» EXERCISE
What you give back should be exactly the opening lines of the data, ending with the line that contains "ATOM 3 C C ." and including it.

» ENTRIES PROVIDED

○ ○ ○ ○ ○ ○ ○

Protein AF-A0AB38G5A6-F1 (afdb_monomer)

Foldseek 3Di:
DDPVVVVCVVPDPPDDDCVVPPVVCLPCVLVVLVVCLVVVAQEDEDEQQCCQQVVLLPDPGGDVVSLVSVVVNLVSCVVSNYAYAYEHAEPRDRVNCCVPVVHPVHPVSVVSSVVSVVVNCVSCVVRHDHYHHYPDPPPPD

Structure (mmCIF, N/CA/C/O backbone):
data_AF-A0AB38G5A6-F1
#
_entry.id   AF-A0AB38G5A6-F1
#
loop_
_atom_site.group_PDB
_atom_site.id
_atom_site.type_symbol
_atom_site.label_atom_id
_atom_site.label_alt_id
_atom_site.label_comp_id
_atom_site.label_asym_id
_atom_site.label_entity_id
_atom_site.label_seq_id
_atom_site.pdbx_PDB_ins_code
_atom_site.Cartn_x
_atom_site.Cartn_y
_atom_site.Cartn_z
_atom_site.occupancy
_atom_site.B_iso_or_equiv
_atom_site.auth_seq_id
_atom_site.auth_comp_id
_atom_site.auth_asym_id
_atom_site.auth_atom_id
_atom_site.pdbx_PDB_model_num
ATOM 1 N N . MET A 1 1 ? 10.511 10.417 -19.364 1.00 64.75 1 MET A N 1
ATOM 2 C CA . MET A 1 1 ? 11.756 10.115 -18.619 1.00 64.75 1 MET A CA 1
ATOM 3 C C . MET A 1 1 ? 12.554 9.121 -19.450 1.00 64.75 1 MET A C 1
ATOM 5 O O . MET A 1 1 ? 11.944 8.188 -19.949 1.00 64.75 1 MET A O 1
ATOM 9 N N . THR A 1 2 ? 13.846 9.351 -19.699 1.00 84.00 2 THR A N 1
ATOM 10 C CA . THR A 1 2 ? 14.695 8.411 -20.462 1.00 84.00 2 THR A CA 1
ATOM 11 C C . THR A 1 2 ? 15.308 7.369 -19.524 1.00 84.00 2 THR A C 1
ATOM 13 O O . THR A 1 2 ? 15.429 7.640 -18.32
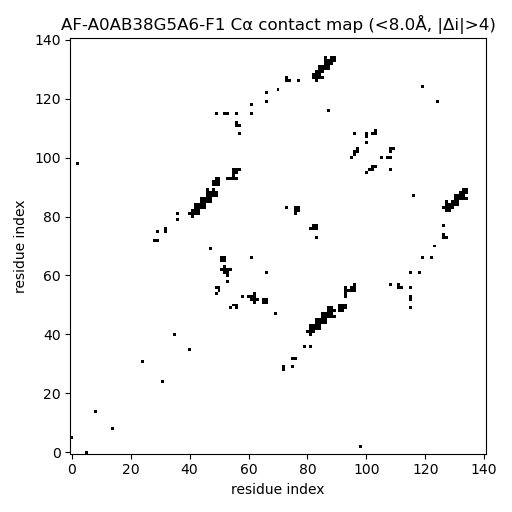9 1.00 84.00 2 THR A O 1
ATOM 16 N N . ARG A 1 3 ? 15.728 6.209 -20.051 1.00 81.81 3 ARG A N 1
ATOM 1
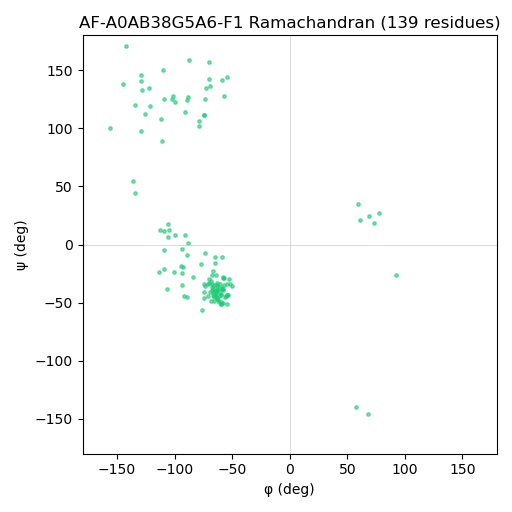7 C CA . ARG A 1 3 ? 16.370 5.140 -19.258 1.00 81.81 3 ARG A CA 1
ATOM 18 C C . ARG A 1 3 ? 17.606 5.651 -18.507 1.00 81.81 3 ARG A C 1
ATOM 20 O O . ARG A 1 3 ? 17.666 5.528 -17.296 1.00 81.81 3 ARG A O 1
ATOM 27 N N . ALA A 1 4 ? 18.461 6.422 -19.182 1.00 85.56 4 ALA A N 1
ATOM 28 C CA . ALA A 1 4 ? 19.622 7.066 -18.561 1.00 85.56 4 ALA A CA 1
ATOM 29 C C . ALA A 1 4 ? 19.272 7.995 -17.378 1.00 85.56 4 ALA A C 1
ATOM 31 O O . ALA A 1 4 ? 19.985 8.028 -16.380 1.00 85.56 4 ALA A O 1
ATOM 32 N N . LYS A 1 5 ? 18.160 8.745 -17.457 1.00 85.31 5 LYS A N 1
ATOM 33 C CA . LYS A 1 5 ? 17.706 9.598 -16.343 1.00 85.31 5 LYS A CA 1
ATOM 34 C C . LYS A 1 5 ? 17.162 8.777 -15.174 1.00 85.31 5 LYS A C 1
ATOM 36 O O . LYS A 1 5 ? 17.313 9.197 -14.031 1.00 85.31 5 LYS A O 1
ATOM 41 N N . LEU A 1 6 ? 16.524 7.642 -15.457 1.00 86.31 6 LEU A N 1
ATOM 42 C CA . LEU A 1 6 ? 16.051 6.719 -14.430 1.00 86.31 6 LEU A CA 1
ATOM 43 C C . LEU A 1 6 ? 17.229 6.057 -13.709 1.00 86.31 6 LEU A C 1
ATOM 45 O O . LEU A 1 6 ? 17.271 6.095 -12.486 1.00 86.31 6 LEU A O 1
ATOM 49 N N . ASP A 1 7 ? 18.205 5.538 -14.452 1.00 86.81 7 ASP A N 1
ATOM 50 C CA . ASP A 1 7 ? 19.390 4.884 -13.884 1.00 86.81 7 ASP A CA 1
ATOM 51 C C . ASP A 1 7 ? 20.206 5.861 -13.029 1.00 86.81 7 ASP A C 1
ATOM 53 O O . ASP A 1 7 ? 20.623 5.528 -11.919 1.00 86.81 7 ASP A O 1
ATOM 57 N N . ALA A 1 8 ? 20.362 7.106 -13.492 1.00 87.88 8 ALA A N 1
ATOM 58 C CA . ALA A 1 8 ? 20.964 8.164 -12.691 1.00 87.88 8 ALA A CA 1
ATOM 59 C C . ALA A 1 8 ? 20.170 8.412 -11.398 1.00 87.88 8 ALA A C 1
ATOM 61 O O . ALA A 1 8 ? 20.762 8.518 -10.331 1.00 87.88 8 ALA A O 1
ATOM 62 N N . ALA A 1 9 ? 18.836 8.461 -11.461 1.00 87.12 9 ALA A N 1
ATOM 63 C CA . ALA A 1 9 ? 18.001 8.705 -10.287 1.00 87.12 9 ALA A CA 1
ATOM 64 C C . ALA A 1 9 ? 17.981 7.543 -9.281 1.00 87.12 9 ALA A C 1
ATOM 66 O O . ALA A 1 9 ? 17.888 7.781 -8.076 1.00 87.12 9 ALA A O 1
ATOM 67 N N . LEU A 1 10 ? 18.075 6.300 -9.754 1.00 85.50 10 LEU A N 1
ATOM 68 C CA . LEU A 1 10 ? 18.147 5.112 -8.902 1.00 85.50 10 LEU A CA 1
ATOM 69 C C . LEU A 1 10 ? 19.462 5.061 -8.116 1.00 85.50 10 LEU A C 1
ATOM 71 O O . LEU A 1 10 ? 19.443 4.737 -6.933 1.00 85.50 10 LEU A O 1
ATOM 75 N N . ASN A 1 11 ? 20.574 5.444 -8.748 1.00 87.25 11 ASN A N 1
ATOM 76 C CA . ASN A 1 11 ? 21.904 5.411 -8.134 1.00 87.25 11 ASN A CA 1
ATOM 77 C C . ASN A 1 11 ? 22.281 6.702 -7.392 1.00 87.25 11 ASN A C 1
ATOM 79 O O . ASN A 1 11 ? 23.296 6.745 -6.704 1.00 87.25 11 ASN A O 1
ATOM 83 N N . ASN A 1 12 ? 21.487 7.765 -7.525 1.00 86.38 12 ASN A N 1
ATOM 84 C CA . ASN A 1 12 ? 21.780 9.037 -6.881 1.00 86.38 12 ASN A CA 1
ATOM 85 C C . ASN A 1 12 ? 21.491 8.966 -5.373 1.00 86.38 12 ASN A C 1
ATOM 87 O O . ASN A 1 12 ? 20.329 8.883 -4.965 1.00 86.38 12 ASN A O 1
ATOM 91 N N . THR A 1 13 ? 22.539 9.027 -4.554 1.00 81.62 13 THR A N 1
ATOM 92 C CA . THR A 1 13 ? 22.475 9.032 -3.083 1.00 81.62 13 THR A CA 1
ATOM 93 C C . THR A 1 13 ? 22.442 10.436 -2.475 1.00 81.62 13 THR A C 1
ATOM 95 O O . THR A 1 13 ? 21.988 10.584 -1.345 1.00 81.62 13 THR A O 1
ATOM 98 N N . GLU A 1 14 ? 22.860 11.462 -3.218 1.00 83.69 14 GLU A N 1
ATOM 99 C CA . GLU A 1 14 ? 22.949 12.857 -2.754 1.00 83.69 14 GLU A CA 1
ATOM 100 C C . GLU A 1 14 ? 21.691 13.680 -3.084 1.00 83.69 14 GLU A C 1
ATOM 102 O O . GLU A 1 14 ? 21.372 14.670 -2.430 1.00 83.69 14 GLU A O 1
ATOM 107 N N . GLY A 1 15 ? 20.958 13.271 -4.117 1.00 79.62 15 GLY A N 1
ATOM 108 C CA . GLY A 1 15 ? 19.794 13.967 -4.642 1.00 79.62 15 GLY A CA 1
ATOM 109 C C . GLY A 1 15 ? 18.594 13.910 -3.702 1.00 79.62 15 GLY A C 1
ATOM 110 O O . GLY A 1 15 ? 18.292 12.885 -3.085 1.00 79.62 15 GLY A O 1
ATOM 111 N N . LEU A 1 16 ? 17.847 15.014 -3.650 1.00 84.44 16 LEU A N 1
ATOM 112 C CA . LEU A 1 16 ? 16.623 15.105 -2.866 1.00 84.44 16 LEU A CA 1
ATOM 113 C C . LEU A 1 16 ? 15.465 14.422 -3.610 1.00 84.44 16 LEU A C 1
ATOM 115 O O . LEU A 1 16 ? 14.870 14.991 -4.524 1.00 84.44 16 LEU A O 1
ATOM 119 N N . TYR A 1 17 ? 15.120 13.205 -3.190 1.00 88.50 17 TYR A N 1
ATOM 120 C CA . TYR A 1 17 ? 13.927 12.484 -3.644 1.00 88.50 17 TYR A CA 1
ATOM 121 C C . TYR A 1 17 ? 12.924 12.384 -2.488 1.00 88.50 17 TYR A C 1
ATOM 123 O O . TYR A 1 17 ? 12.961 11.397 -1.753 1.00 88.50 17 TYR A O 1
ATOM 131 N N . PRO A 1 18 ? 12.008 13.360 -2.310 1.00 89.44 18 PRO A N 1
ATOM 132 C CA . PRO A 1 18 ? 11.164 13.458 -1.113 1.00 89.44 18 PRO A CA 1
ATOM 133 C C . PRO A 1 18 ? 10.406 12.172 -0.763 1.00 89.44 18 PRO A C 1
ATOM 135 O O . PRO A 1 18 ? 10.254 11.833 0.407 1.00 89.44 18 PRO A O 1
ATOM 138 N N . LYS A 1 19 ? 9.993 11.399 -1.778 1.00 86.44 19 LYS A N 1
ATOM 139 C CA . LYS A 1 19 ? 9.273 10.129 -1.600 1.00 86.44 19 LYS A CA 1
ATOM 140 C C . LYS A 1 19 ? 10.096 9.021 -0.918 1.00 86.44 19 LYS A C 1
ATOM 142 O O . LYS A 1 19 ? 9.496 8.047 -0.479 1.00 86.44 19 LYS A O 1
ATOM 147 N N . ARG A 1 20 ? 11.429 9.143 -0.830 1.00 87.94 20 ARG A N 1
ATOM 148 C CA . ARG A 1 20 ? 12.292 8.178 -0.117 1.00 87.94 20 ARG A CA 1
ATOM 149 C C . ARG A 1 20 ? 12.083 8.216 1.397 1.00 87.94 20 ARG A C 1
ATOM 151 O O . ARG A 1 20 ? 12.205 7.180 2.036 1.00 87.94 20 ARG A O 1
ATOM 158 N N . TRP A 1 21 ? 11.735 9.382 1.940 1.00 87.69 21 TRP A N 1
ATOM 159 C CA . TRP A 1 21 ? 11.467 9.575 3.369 1.00 87.69 21 TRP A CA 1
ATOM 160 C C . TRP A 1 21 ? 9.970 9.749 3.647 1.00 87.69 21 TRP A C 1
ATOM 162 O O . TRP A 1 21 ? 9.442 9.210 4.618 1.00 87.69 21 TRP A O 1
ATOM 172 N N . GLY A 1 22 ? 9.257 10.460 2.766 1.00 90.56 22 GLY A N 1
ATOM 173 C CA . GLY A 1 22 ? 7.854 10.803 2.987 1.00 90.56 22 GLY A CA 1
ATOM 174 C C . GLY A 1 22 ? 7.673 11.575 4.298 1.00 90.56 22 GLY A C 1
ATOM 175 O O . GLY A 1 22 ? 8.496 12.419 4.639 1.00 90.56 22 GLY A O 1
ATOM 176 N N . SER A 1 23 ? 6.606 11.269 5.037 1.00 93.75 23 SER A N 1
ATOM 177 C CA . SER A 1 23 ? 6.372 11.772 6.399 1.00 93.75 23 SER A CA 1
ATOM 178 C C . SER A 1 23 ? 6.947 10.862 7.492 1.00 93.75 23 SER A C 1
ATOM 180 O O . SER A 1 23 ? 6.641 11.056 8.662 1.00 93.75 23 SER A O 1
ATOM 182 N N . ASP A 1 24 ? 7.725 9.842 7.118 1.00 95.88 24 ASP A N 1
ATOM 183 C CA . ASP A 1 24 ? 8.209 8.787 8.016 1.00 95.88 24 ASP A CA 1
ATOM 184 C C . ASP A 1 24 ? 7.107 7.938 8.691 1.00 95.88 24 ASP A C 1
ATOM 186 O O . ASP A 1 24 ? 7.342 7.234 9.673 1.00 95.88 24 ASP A O 1
ATOM 190 N N . PHE A 1 25 ? 5.899 7.916 8.108 1.00 97.06 25 PHE A N 1
ATOM 191 C CA . PHE A 1 25 ? 4.773 7.093 8.581 1.00 97.06 25 PHE A CA 1
ATOM 192 C C . PHE A 1 25 ? 5.151 5.611 8.746 1.00 97.06 25 PHE A C 1
ATOM 194 O O . PHE A 1 25 ? 4.627 4.916 9.608 1.00 97.06 25 PHE A O 1
ATOM 201 N N . TYR A 1 26 ? 6.099 5.113 7.945 1.00 96.50 26 TYR A N 1
ATOM 202 C CA . TYR A 1 26 ? 6.574 3.732 8.045 1.00 96.50 26 TYR A CA 1
ATOM 203 C C . TYR A 1 26 ? 7.110 3.382 9.445 1.00 96.50 26 TYR A C 1
ATOM 205 O O . TYR A 1 26 ? 6.903 2.262 9.911 1.00 96.50 26 TYR A O 1
ATOM 213 N N . HIS A 1 27 ? 7.743 4.333 10.134 1.00 97.38 27 HIS A N 1
ATOM 214 C CA . HIS A 1 27 ? 8.239 4.138 11.496 1.00 97.38 27 HIS A CA 1
ATOM 215 C C . HIS A 1 27 ? 7.310 4.737 12.559 1.00 97.38 27 HIS A C 1
ATOM 217 O O . HIS A 1 27 ? 7.324 4.265 13.692 1.00 97.38 27 HIS A O 1
ATOM 223 N N . ARG A 1 28 ? 6.493 5.736 12.192 1.00 97.25 28 ARG A N 1
ATOM 224 C CA . ARG A 1 28 ? 5.714 6.572 13.125 1.00 97.25 28 ARG A CA 1
ATOM 225 C C . ARG A 1 28 ? 4.193 6.391 13.058 1.00 97.25 28 ARG A C 1
ATOM 227 O O . ARG A 1 28 ? 3.440 7.194 13.605 1.00 97.25 28 ARG A O 1
ATOM 234 N N . TYR A 1 29 ? 3.714 5.346 12.378 1.00 98.06 29 TYR A N 1
ATOM 235 C CA . TYR A 1 29 ? 2.275 5.151 12.166 1.00 98.06 29 TYR A CA 1
ATOM 236 C C . TYR A 1 29 ? 1.473 5.069 13.469 1.00 98.06 29 TYR A C 1
ATOM 238 O O . TYR A 1 29 ? 0.303 5.425 13.469 1.00 98.06 29 TYR A O 1
ATOM 246 N N . LYS A 1 30 ? 2.059 4.607 14.581 1.00 98.25 30 LYS A N 1
ATOM 247 C CA . LYS A 1 30 ? 1.337 4.502 15.858 1.00 98.25 30 LYS A CA 1
ATOM 248 C C . LYS A 1 30 ? 1.056 5.870 16.460 1.00 98.25 30 LYS A C 1
ATOM 250 O O . LYS A 1 30 ? -0.057 6.122 16.912 1.00 98.25 30 LYS A O 1
ATOM 255 N N . GLU A 1 31 ? 2.055 6.743 16
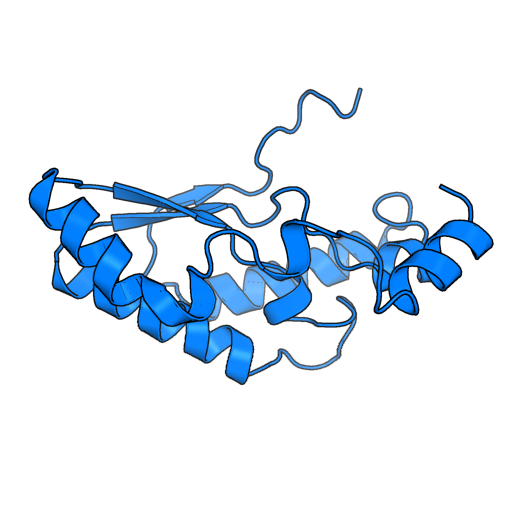.442 1.00 98.12 31 GLU A N 1
ATOM 256 C CA . GLU A 1 31 ? 1.947 8.126 16.890 1.00 98.12 31 GLU A CA 1
ATOM 257 C C . GLU A 1 31 ? 0.961 8.893 16.005 1.00 98.12 31 GLU A C 1
ATOM 259 O O . GLU A 1 31 ? 0.081 9.581 16.516 1.00 98.12 31 GLU A O 1
ATOM 264 N N . ASP A 1 32 ? 1.049 8.706 14.687 1.00 97.81 32 ASP A N 1
ATOM 265 C CA . ASP A 1 32 ? 0.144 9.348 13.734 1.00 97.81 32 ASP A CA 1
ATOM 266 C C . ASP A 1 32 ? -1.307 8.855 13.908 1.00 97.81 32 ASP A C 1
ATOM 268 O O . ASP A 1 32 ? -2.239 9.659 13.926 1.00 97.81 32 ASP A O 1
ATOM 272 N N . ILE A 1 33 ? -1.518 7.548 14.115 1.00 98.19 33 ILE A N 1
ATOM 273 C CA . ILE A 1 33 ? -2.848 6.979 14.387 1.00 98.19 33 ILE A CA 1
ATOM 274 C C . ILE A 1 33 ? -3.413 7.498 15.709 1.00 98.19 33 ILE A C 1
ATOM 276 O O . ILE A 1 33 ? -4.603 7.803 15.766 1.00 98.19 33 ILE A O 1
ATOM 280 N N . ALA A 1 34 ? -2.596 7.653 16.755 1.00 97.94 34 ALA A N 1
ATOM 281 C CA . ALA A 1 34 ? -3.054 8.221 18.022 1.00 97.94 34 ALA A CA 1
ATOM 282 C C . ALA A 1 34 ? -3.622 9.641 17.843 1.00 97.94 34 ALA A C 1
ATOM 284 O O . ALA A 1 34 ? -4.661 9.963 18.419 1.00 97.94 34 ALA A O 1
ATOM 285 N N . LEU A 1 35 ? -3.011 10.454 16.975 1.00 98.06 35 LEU A N 1
ATOM 286 C CA . LEU A 1 35 ? -3.544 11.772 16.617 1.00 98.06 35 LEU A CA 1
ATOM 287 C C . LEU A 1 35 ? -4.869 11.666 15.844 1.00 98.06 35 LEU A C 1
ATOM 289 O O . LEU A 1 35 ? -5.787 12.449 16.078 1.00 98.06 35 LEU A O 1
ATOM 293 N N . TYR A 1 36 ? -5.029 10.673 14.962 1.00 97.56 36 TYR A N 1
ATOM 294 C CA . TYR A 1 36 ? -6.306 10.449 14.263 1.00 97.56 36 TYR A CA 1
ATOM 295 C C . TYR A 1 36 ? -7.437 10.086 15.233 1.00 97.56 36 TYR A C 1
ATOM 297 O O . TYR A 1 36 ? -8.584 10.496 15.034 1.00 97.56 36 TYR A O 1
ATOM 305 N N . VAL A 1 37 ? -7.116 9.349 16.300 1.00 97.31 37 VAL A N 1
ATOM 306 C CA . VAL A 1 37 ? -8.055 9.030 17.382 1.00 97.31 37 VAL A CA 1
ATOM 307 C C . VAL A 1 37 ? -8.462 10.288 18.139 1.00 97.31 37 VAL A C 1
ATOM 309 O O . VAL A 1 37 ? -9.655 10.488 18.362 1.00 97.31 37 VAL A O 1
ATOM 312 N N . GLU A 1 38 ? -7.505 11.156 18.480 1.00 97.50 38 GLU A N 1
ATOM 313 C CA . GLU A 1 38 ? -7.774 12.444 19.134 1.00 97.50 38 GLU A CA 1
ATOM 314 C C . GLU A 1 38 ? -8.720 13.319 18.295 1.00 97.50 38 GLU A C 1
ATOM 316 O O . GLU A 1 38 ? -9.657 13.917 18.821 1.00 97.50 38 GLU A O 1
ATOM 321 N N . MET A 1 39 ? -8.547 13.315 16.971 1.00 96.81 39 MET A N 1
ATOM 322 C CA . MET A 1 39 ? -9.424 14.021 16.031 1.00 96.81 39 MET A CA 1
ATOM 323 C C . MET A 1 39 ? -10.797 13.352 15.831 1.00 96.81 39 MET A C 1
ATOM 325 O O . MET A 1 39 ? -11.658 13.908 15.147 1.00 96.81 39 MET A O 1
ATOM 329 N N . GLY A 1 40 ? -11.018 12.156 16.384 1.00 96.56 40 GLY A N 1
ATOM 330 C CA . GLY A 1 40 ? -12.286 11.434 16.293 1.00 96.56 40 GLY A CA 1
ATOM 331 C C . GLY A 1 40 ? -12.529 10.738 14.951 1.00 96.56 40 GLY A C 1
ATOM 332 O O . GLY A 1 40 ? -13.688 10.548 14.565 1.00 96.56 40 GLY A O 1
ATOM 333 N N . PHE A 1 41 ? -11.470 10.349 14.231 1.00 96.38 41 PHE A N 1
ATOM 334 C CA . PHE A 1 41 ? -11.601 9.671 12.939 1.00 96.38 41 PHE A CA 1
ATOM 335 C C . PHE A 1 41 ? -12.400 8.368 13.070 1.00 96.38 41 PHE A C 1
ATOM 337 O O . PHE A 1 41 ? -12.267 7.617 14.033 1.00 96.38 41 PHE A O 1
ATOM 344 N N . LYS A 1 42 ? -13.238 8.095 12.067 1.00 96.56 42 LYS A N 1
ATOM 345 C CA . LYS A 1 42 ? -13.966 6.820 11.915 1.00 96.56 42 LYS A CA 1
ATOM 346 C C . LYS A 1 42 ? -13.438 5.978 10.767 1.00 96.56 42 LYS A C 1
ATOM 348 O O . LYS A 1 42 ? -13.637 4.769 10.735 1.00 96.56 42 LYS A O 1
ATOM 353 N N . THR A 1 43 ? -12.757 6.619 9.827 1.00 97.44 43 THR A N 1
ATOM 354 C CA . THR A 1 43 ? -12.179 5.972 8.658 1.00 97.44 43 THR A CA 1
ATOM 355 C C . THR A 1 43 ? -10.870 6.656 8.317 1.00 97.44 43 THR A C 1
ATOM 357 O O . THR A 1 43 ? -10.793 7.885 8.332 1.00 97.44 43 THR A O 1
ATOM 360 N N . PHE A 1 44 ? -9.856 5.868 7.975 1.00 97.75 44 PHE A N 1
ATOM 361 C CA . PHE A 1 44 ? -8.584 6.375 7.480 1.00 97.75 44 PHE A CA 1
ATOM 362 C C . PHE A 1 44 ? -8.306 5.808 6.092 1.00 97.75 44 PHE A C 1
ATOM 364 O O . PHE A 1 44 ? -8.225 4.594 5.897 1.00 97.75 44 PHE A O 1
ATOM 371 N N . ARG A 1 45 ? -8.179 6.701 5.106 1.00 97.31 45 ARG A N 1
ATOM 372 C CA . ARG A 1 45 ? -7.863 6.322 3.731 1.00 97.31 45 ARG A CA 1
ATOM 373 C C . ARG A 1 45 ? -6.355 6.283 3.524 1.00 97.31 45 ARG A C 1
ATOM 375 O O . ARG A 1 45 ? -5.693 7.306 3.657 1.00 97.31 45 ARG A O 1
ATOM 382 N N . MET A 1 46 ? -5.846 5.143 3.070 1.00 96.38 46 MET A N 1
ATOM 383 C CA . MET A 1 46 ? -4.436 4.968 2.715 1.00 96.38 46 MET A CA 1
ATOM 384 C C . MET A 1 46 ? -4.262 4.079 1.481 1.00 96.38 46 MET A C 1
ATOM 386 O O . MET A 1 46 ? -5.219 3.482 0.989 1.00 96.38 46 MET A O 1
ATOM 390 N N . SER A 1 47 ? -3.042 3.999 0.957 1.00 96.56 47 SER A N 1
ATOM 391 C CA . SER A 1 47 ? -2.674 3.051 -0.095 1.00 96.56 47 SER A CA 1
ATOM 392 C C . SER A 1 47 ? -1.736 1.967 0.420 1.00 96.56 47 SER A C 1
ATOM 394 O O . SER A 1 47 ? -0.934 2.183 1.332 1.00 96.56 47 SER A O 1
ATOM 396 N N . ILE A 1 48 ? -1.838 0.789 -0.194 1.00 97.56 48 ILE A N 1
ATOM 397 C CA . ILE A 1 48 ? -0.794 -0.229 -0.105 1.00 97.56 48 ILE A CA 1
ATOM 398 C C . ILE A 1 48 ? 0.190 0.042 -1.244 1.00 97.56 48 ILE A C 1
ATOM 400 O O . ILE A 1 48 ? -0.194 0.165 -2.407 1.00 97.56 48 ILE A O 1
ATOM 404 N N . ALA A 1 49 ? 1.468 0.152 -0.902 1.00 96.50 49 ALA A N 1
ATOM 405 C CA . ALA A 1 49 ? 2.536 0.306 -1.867 1.00 96.50 49 ALA A CA 1
ATOM 406 C C . ALA A 1 49 ? 2.766 -1.048 -2.538 1.00 96.50 49 ALA A C 1
ATOM 408 O O . ALA A 1 49 ? 3.254 -1.983 -1.899 1.00 96.50 49 ALA A O 1
ATOM 409 N N . TRP A 1 50 ? 2.442 -1.154 -3.827 1.00 96.75 50 TRP A N 1
ATOM 410 C CA . TRP A 1 50 ? 2.606 -2.398 -4.585 1.00 96.75 50 TRP A CA 1
ATOM 411 C C . TRP A 1 50 ? 4.046 -2.919 -4.485 1.00 96.75 50 TRP A C 1
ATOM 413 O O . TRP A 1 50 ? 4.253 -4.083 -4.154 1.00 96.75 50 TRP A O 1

○ ○ ○ ○ ○ ○ ○

» TASK ANSWER
Protein AF-A0AB38G5A6-F1 (afdb_monomer)

Foldseek 3Di:
DDPVVVVCVVPDPPDDDCVVPPVVCLPCVLVVLVVCLVVVAQEDEDEQQCCQQVVLLPDPGGDVVSLVSVVVNLVSCVVSNYAYAYEHAEPRDRVNCCVPVVHPVHPVSVVSSVVSVVVNCVSCVVRHDHYHHYPDPPPPD

Structure (mmCIF, N/CA/C/O backbone):
data_AF-A0AB38G5A6-F1
#
_entry.id   AF-A0AB38G5A6-F1
#
loop_
_atom_site.group_PDB
_atom_site.id
_atom_site.type_symbol
_atom_site.label_atom_id
_atom_site.label_alt_id
_atom_site.label_comp_id
_atom_site.label_asym_id
_atom_site.label_entity_id
_atom_site.label_seq_id
_atom_site.pdbx_PDB_ins_code
_atom_site.Cartn_x
_atom_site.Cartn_y
_atom_site.Cartn_z
_atom_site.occupancy
_atom_site.B_iso_or_equiv
_atom_site.auth_seq_id
_atom_site.auth_comp_id
_atom_site.auth_asym_id
_atom_site.auth_atom_id
_atom_site.pdbx_PDB_model_num
ATOM 1 N N . MET A 1 1 ? 10.511 10.417 -19.364 1.00 64.75 1 MET A N 1
ATOM 2 C CA . MET A 1 1 ? 11.756 10.115 -18.619 1.00 64.75 1 MET A CA 1
ATOM 3 C C . MET A 1 1 ? 12.554 9.121 -19.450 1.00 64.75 1 MET A C 1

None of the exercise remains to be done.